Task to complete: The reply must contain exactly the lines below from the one with "ATOM 139 O O" down to the one with "ATOM 157 C CA", both included, and nothing more; please omit the pictures.

--

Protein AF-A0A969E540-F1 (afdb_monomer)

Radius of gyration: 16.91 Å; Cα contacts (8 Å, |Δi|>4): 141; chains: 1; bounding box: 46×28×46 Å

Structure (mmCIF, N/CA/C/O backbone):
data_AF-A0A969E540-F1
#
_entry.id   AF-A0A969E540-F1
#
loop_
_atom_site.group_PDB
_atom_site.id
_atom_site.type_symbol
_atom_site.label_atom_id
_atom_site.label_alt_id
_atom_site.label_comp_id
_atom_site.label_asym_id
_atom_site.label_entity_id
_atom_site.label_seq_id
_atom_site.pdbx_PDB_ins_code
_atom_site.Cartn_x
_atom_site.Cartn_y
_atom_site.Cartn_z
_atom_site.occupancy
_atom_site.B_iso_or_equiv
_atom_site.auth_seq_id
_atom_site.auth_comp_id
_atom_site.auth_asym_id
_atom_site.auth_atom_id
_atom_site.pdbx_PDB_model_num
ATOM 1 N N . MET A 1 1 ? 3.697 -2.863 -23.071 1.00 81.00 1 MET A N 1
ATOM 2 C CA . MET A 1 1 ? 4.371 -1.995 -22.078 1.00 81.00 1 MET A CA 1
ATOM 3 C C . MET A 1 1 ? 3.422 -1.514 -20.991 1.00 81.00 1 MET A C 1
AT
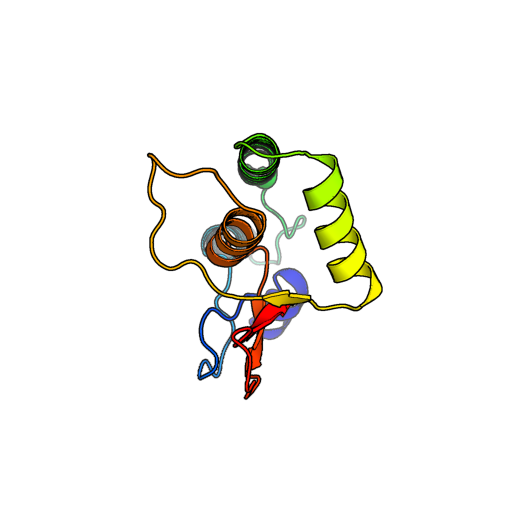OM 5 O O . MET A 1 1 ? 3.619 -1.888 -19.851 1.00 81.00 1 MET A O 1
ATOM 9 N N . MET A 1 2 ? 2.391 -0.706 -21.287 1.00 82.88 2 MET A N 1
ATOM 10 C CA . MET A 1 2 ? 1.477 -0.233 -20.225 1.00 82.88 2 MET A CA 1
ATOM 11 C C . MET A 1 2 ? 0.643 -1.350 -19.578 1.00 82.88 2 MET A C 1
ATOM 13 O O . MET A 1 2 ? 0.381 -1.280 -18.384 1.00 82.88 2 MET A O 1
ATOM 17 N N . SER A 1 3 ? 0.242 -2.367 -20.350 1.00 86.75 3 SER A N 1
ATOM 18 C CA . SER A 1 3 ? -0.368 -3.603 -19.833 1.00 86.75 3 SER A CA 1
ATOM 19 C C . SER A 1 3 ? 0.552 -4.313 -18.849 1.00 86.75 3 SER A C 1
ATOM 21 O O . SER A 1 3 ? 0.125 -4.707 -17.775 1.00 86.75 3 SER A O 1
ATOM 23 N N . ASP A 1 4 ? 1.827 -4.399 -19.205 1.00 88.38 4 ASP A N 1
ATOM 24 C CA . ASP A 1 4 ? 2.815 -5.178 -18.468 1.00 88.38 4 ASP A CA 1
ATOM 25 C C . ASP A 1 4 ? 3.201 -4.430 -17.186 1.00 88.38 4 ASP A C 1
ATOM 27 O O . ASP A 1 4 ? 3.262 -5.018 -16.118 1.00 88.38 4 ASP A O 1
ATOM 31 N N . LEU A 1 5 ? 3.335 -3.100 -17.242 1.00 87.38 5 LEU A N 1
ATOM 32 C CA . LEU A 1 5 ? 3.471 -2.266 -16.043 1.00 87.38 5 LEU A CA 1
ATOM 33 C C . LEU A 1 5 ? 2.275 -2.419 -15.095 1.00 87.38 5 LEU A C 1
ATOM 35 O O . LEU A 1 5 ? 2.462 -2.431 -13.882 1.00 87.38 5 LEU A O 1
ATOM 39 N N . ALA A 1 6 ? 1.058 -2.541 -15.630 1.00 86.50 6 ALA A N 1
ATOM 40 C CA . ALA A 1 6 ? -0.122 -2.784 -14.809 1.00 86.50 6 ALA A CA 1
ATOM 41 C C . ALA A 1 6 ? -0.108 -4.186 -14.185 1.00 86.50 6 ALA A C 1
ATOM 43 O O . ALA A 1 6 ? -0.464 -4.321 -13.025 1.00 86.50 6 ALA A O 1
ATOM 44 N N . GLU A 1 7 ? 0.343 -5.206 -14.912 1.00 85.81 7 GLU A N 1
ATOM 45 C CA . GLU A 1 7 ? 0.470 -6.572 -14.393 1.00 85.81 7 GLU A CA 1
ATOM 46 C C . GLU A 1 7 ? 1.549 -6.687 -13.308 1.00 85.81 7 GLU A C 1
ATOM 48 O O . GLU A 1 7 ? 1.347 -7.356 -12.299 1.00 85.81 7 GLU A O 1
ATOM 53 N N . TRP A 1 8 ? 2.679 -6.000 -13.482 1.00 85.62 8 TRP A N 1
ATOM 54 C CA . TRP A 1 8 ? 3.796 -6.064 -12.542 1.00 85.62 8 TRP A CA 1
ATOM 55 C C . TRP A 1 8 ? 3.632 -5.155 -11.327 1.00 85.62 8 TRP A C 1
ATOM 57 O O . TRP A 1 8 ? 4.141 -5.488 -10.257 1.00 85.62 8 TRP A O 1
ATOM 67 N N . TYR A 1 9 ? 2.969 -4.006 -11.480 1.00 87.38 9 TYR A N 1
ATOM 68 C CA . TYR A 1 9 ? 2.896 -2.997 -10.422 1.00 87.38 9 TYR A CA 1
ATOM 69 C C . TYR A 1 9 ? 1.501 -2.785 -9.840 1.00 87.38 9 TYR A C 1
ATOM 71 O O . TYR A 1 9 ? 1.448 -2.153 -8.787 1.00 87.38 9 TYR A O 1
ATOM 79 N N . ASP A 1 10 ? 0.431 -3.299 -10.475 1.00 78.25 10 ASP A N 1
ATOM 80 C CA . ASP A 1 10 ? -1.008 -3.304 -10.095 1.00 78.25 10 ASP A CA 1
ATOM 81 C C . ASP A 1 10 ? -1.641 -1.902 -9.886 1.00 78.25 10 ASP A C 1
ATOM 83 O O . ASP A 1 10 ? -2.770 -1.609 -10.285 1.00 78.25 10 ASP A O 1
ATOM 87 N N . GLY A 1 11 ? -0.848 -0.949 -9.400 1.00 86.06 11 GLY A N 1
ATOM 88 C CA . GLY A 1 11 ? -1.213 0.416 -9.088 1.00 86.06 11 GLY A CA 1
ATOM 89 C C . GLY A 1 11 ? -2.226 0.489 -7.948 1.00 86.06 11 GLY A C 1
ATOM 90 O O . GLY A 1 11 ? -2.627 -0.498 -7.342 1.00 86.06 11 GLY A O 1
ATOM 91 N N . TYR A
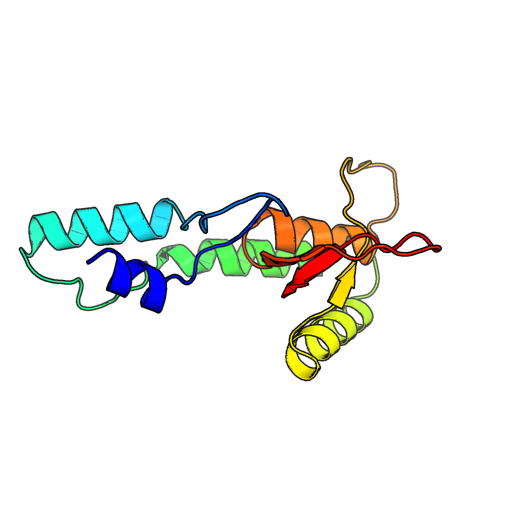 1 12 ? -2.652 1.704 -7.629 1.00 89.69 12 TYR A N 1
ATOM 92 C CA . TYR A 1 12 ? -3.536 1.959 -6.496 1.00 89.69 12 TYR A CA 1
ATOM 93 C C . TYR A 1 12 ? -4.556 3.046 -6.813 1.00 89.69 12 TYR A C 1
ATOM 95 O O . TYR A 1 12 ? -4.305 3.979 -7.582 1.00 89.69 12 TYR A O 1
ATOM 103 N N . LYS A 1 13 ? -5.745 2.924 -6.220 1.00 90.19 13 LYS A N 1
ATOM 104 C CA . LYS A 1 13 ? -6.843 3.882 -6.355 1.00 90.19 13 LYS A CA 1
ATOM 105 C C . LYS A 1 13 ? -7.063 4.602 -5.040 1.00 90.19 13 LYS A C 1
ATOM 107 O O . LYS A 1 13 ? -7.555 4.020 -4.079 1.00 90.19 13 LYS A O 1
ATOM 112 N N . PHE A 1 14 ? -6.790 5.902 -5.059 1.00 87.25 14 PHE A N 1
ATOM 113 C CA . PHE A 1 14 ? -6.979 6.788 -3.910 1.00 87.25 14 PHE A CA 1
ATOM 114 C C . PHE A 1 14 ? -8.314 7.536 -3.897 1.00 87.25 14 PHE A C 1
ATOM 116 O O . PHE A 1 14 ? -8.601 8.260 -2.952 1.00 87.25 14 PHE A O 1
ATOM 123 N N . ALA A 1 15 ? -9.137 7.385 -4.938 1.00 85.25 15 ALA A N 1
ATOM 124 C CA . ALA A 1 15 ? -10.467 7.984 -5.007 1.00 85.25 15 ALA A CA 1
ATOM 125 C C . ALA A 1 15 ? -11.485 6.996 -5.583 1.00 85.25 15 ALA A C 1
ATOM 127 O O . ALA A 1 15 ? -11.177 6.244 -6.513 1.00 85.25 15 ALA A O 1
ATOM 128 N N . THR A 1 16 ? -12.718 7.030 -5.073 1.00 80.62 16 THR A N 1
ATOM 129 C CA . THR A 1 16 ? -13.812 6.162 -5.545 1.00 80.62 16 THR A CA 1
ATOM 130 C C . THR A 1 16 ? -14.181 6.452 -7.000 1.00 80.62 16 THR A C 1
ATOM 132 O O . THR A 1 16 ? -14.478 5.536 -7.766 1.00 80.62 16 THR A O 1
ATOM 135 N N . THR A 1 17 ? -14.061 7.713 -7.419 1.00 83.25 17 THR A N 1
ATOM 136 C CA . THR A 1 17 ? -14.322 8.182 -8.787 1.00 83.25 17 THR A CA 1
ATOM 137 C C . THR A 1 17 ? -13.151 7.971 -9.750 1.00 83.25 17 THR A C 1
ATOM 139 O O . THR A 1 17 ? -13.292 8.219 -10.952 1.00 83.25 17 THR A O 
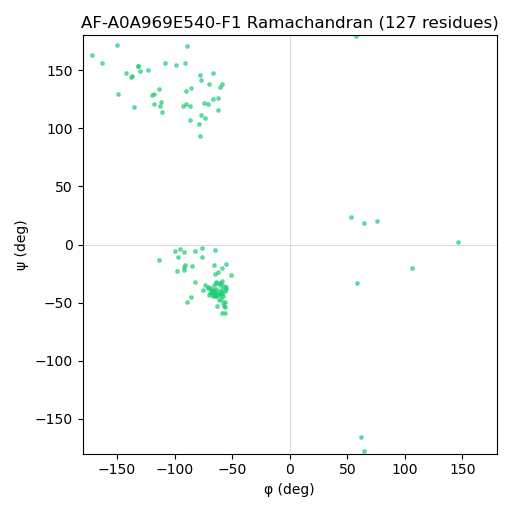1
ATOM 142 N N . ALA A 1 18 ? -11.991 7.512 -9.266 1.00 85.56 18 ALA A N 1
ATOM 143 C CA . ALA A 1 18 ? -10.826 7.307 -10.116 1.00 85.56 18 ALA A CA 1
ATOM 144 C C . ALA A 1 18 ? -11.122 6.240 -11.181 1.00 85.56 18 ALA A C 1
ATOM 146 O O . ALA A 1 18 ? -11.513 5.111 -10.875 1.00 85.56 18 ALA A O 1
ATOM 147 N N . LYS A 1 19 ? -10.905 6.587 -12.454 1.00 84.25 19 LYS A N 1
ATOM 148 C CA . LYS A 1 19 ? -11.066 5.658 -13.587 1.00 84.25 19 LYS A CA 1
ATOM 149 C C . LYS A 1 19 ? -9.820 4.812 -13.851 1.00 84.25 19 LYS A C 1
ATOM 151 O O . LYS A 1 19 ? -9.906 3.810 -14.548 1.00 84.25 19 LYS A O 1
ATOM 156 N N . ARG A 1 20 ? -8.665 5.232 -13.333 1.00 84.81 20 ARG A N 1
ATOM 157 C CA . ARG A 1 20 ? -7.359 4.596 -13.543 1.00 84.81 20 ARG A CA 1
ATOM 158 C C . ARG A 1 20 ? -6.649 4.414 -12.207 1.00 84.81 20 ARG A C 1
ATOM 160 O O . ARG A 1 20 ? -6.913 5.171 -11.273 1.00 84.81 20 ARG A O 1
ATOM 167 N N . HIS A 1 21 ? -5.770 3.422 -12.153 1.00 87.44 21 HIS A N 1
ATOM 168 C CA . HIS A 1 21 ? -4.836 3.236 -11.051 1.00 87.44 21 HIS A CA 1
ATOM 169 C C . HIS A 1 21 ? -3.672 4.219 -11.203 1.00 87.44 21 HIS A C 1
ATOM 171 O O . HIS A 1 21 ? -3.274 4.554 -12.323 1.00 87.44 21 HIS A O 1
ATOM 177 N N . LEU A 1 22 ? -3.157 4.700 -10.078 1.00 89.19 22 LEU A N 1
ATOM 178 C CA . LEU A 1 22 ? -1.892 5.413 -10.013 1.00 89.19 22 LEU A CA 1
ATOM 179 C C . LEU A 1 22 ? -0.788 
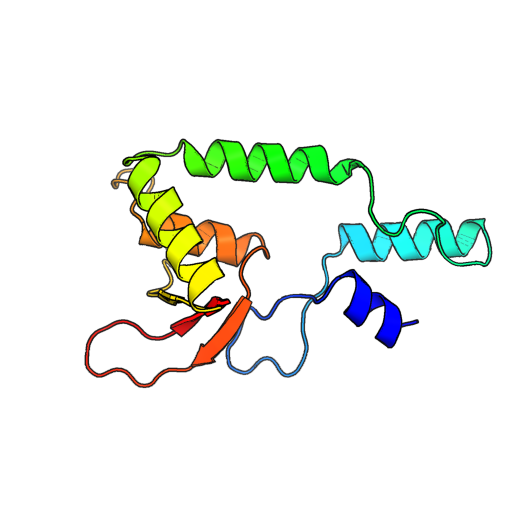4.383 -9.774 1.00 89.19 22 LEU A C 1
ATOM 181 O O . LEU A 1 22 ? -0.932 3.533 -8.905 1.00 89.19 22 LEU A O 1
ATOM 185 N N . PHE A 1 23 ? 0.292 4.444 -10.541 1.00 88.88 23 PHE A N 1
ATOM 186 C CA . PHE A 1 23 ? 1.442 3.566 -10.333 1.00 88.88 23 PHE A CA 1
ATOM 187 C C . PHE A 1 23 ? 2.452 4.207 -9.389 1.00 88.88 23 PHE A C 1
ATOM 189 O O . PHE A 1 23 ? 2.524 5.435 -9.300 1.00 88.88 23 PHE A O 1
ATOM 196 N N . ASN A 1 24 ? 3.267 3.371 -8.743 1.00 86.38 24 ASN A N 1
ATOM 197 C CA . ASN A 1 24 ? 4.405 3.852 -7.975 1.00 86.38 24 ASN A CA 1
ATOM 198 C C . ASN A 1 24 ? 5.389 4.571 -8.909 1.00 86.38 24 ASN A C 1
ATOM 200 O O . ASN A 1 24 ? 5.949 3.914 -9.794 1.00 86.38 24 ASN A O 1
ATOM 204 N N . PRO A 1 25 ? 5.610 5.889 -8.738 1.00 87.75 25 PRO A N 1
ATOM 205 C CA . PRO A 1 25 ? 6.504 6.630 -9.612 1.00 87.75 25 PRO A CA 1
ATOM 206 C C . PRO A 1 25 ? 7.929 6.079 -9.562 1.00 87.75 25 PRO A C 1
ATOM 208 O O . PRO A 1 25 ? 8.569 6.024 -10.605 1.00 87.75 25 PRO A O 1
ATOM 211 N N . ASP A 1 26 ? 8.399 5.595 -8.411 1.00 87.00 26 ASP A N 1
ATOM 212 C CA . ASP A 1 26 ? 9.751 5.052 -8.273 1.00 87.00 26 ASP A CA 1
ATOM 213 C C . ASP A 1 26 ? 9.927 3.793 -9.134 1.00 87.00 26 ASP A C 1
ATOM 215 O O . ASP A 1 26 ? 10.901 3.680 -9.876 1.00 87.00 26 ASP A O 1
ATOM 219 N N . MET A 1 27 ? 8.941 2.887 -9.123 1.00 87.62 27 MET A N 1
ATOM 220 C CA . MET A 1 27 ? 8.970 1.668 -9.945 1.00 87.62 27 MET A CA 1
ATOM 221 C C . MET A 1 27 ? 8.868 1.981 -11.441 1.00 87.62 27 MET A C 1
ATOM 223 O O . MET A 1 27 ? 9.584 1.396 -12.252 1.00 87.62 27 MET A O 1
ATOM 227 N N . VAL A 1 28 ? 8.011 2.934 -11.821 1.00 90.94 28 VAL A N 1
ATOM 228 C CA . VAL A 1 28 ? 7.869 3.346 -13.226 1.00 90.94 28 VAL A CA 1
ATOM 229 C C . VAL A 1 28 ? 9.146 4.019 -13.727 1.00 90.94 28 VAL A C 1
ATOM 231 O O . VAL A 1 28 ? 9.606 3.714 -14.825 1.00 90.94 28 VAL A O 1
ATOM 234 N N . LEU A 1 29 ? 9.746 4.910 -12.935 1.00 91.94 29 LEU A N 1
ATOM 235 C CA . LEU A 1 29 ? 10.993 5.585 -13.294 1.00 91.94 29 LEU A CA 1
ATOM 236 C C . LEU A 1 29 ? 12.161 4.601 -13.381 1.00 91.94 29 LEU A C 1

--

Response area:
ATOM 139 O O . THR A 1 17 ? -13.292 8.219 -10.952 1.00 83.25 17 THR A O 
1
ATOM 142 N N . ALA A 1 18 ? -11.991 7.512 -9.266 1.00 85.56 18 ALA A N 1
ATOM 143 C CA . ALA A 1 18 ? -10.826 7.307 -10.116 1.00 85.56 18 ALA A CA 1
ATOM 144 C C . ALA A 1 18 ? -11.122 6.240 -11.181 1.00 85.56 18 ALA A C 1
ATOM 146 O O . ALA A 1 18 ? -11.513 5.111 -10.875 1.00 85.56 18 ALA A O 1
ATOM 147 N N . LYS A 1 19 ? -10.905 6.587 -12.454 1.00 84.25 19 LYS A N 1
ATOM 148 C CA . LYS A 1 19 ? -11.066 5.658 -13.587 1.00 84.25 19 LYS A CA 1
ATOM 149 C C . LYS A 1 19 ? -9.820 4.812 -13.851 1.00 84.25 19 LYS A C 1
ATOM 151 O O . LYS A 1 19 ? -9.906 3.810 -14.548 1.00 84.25 19 LYS A O 1
ATOM 156 N N . ARG A 1 20 ? -8.665 5.232 -13.333 1.00 84.81 20 ARG A N 1
ATOM 157 C CA . ARG A 1 20 ? -7.359 4.596 -13.543 1.00 84.81 20 ARG A CA 1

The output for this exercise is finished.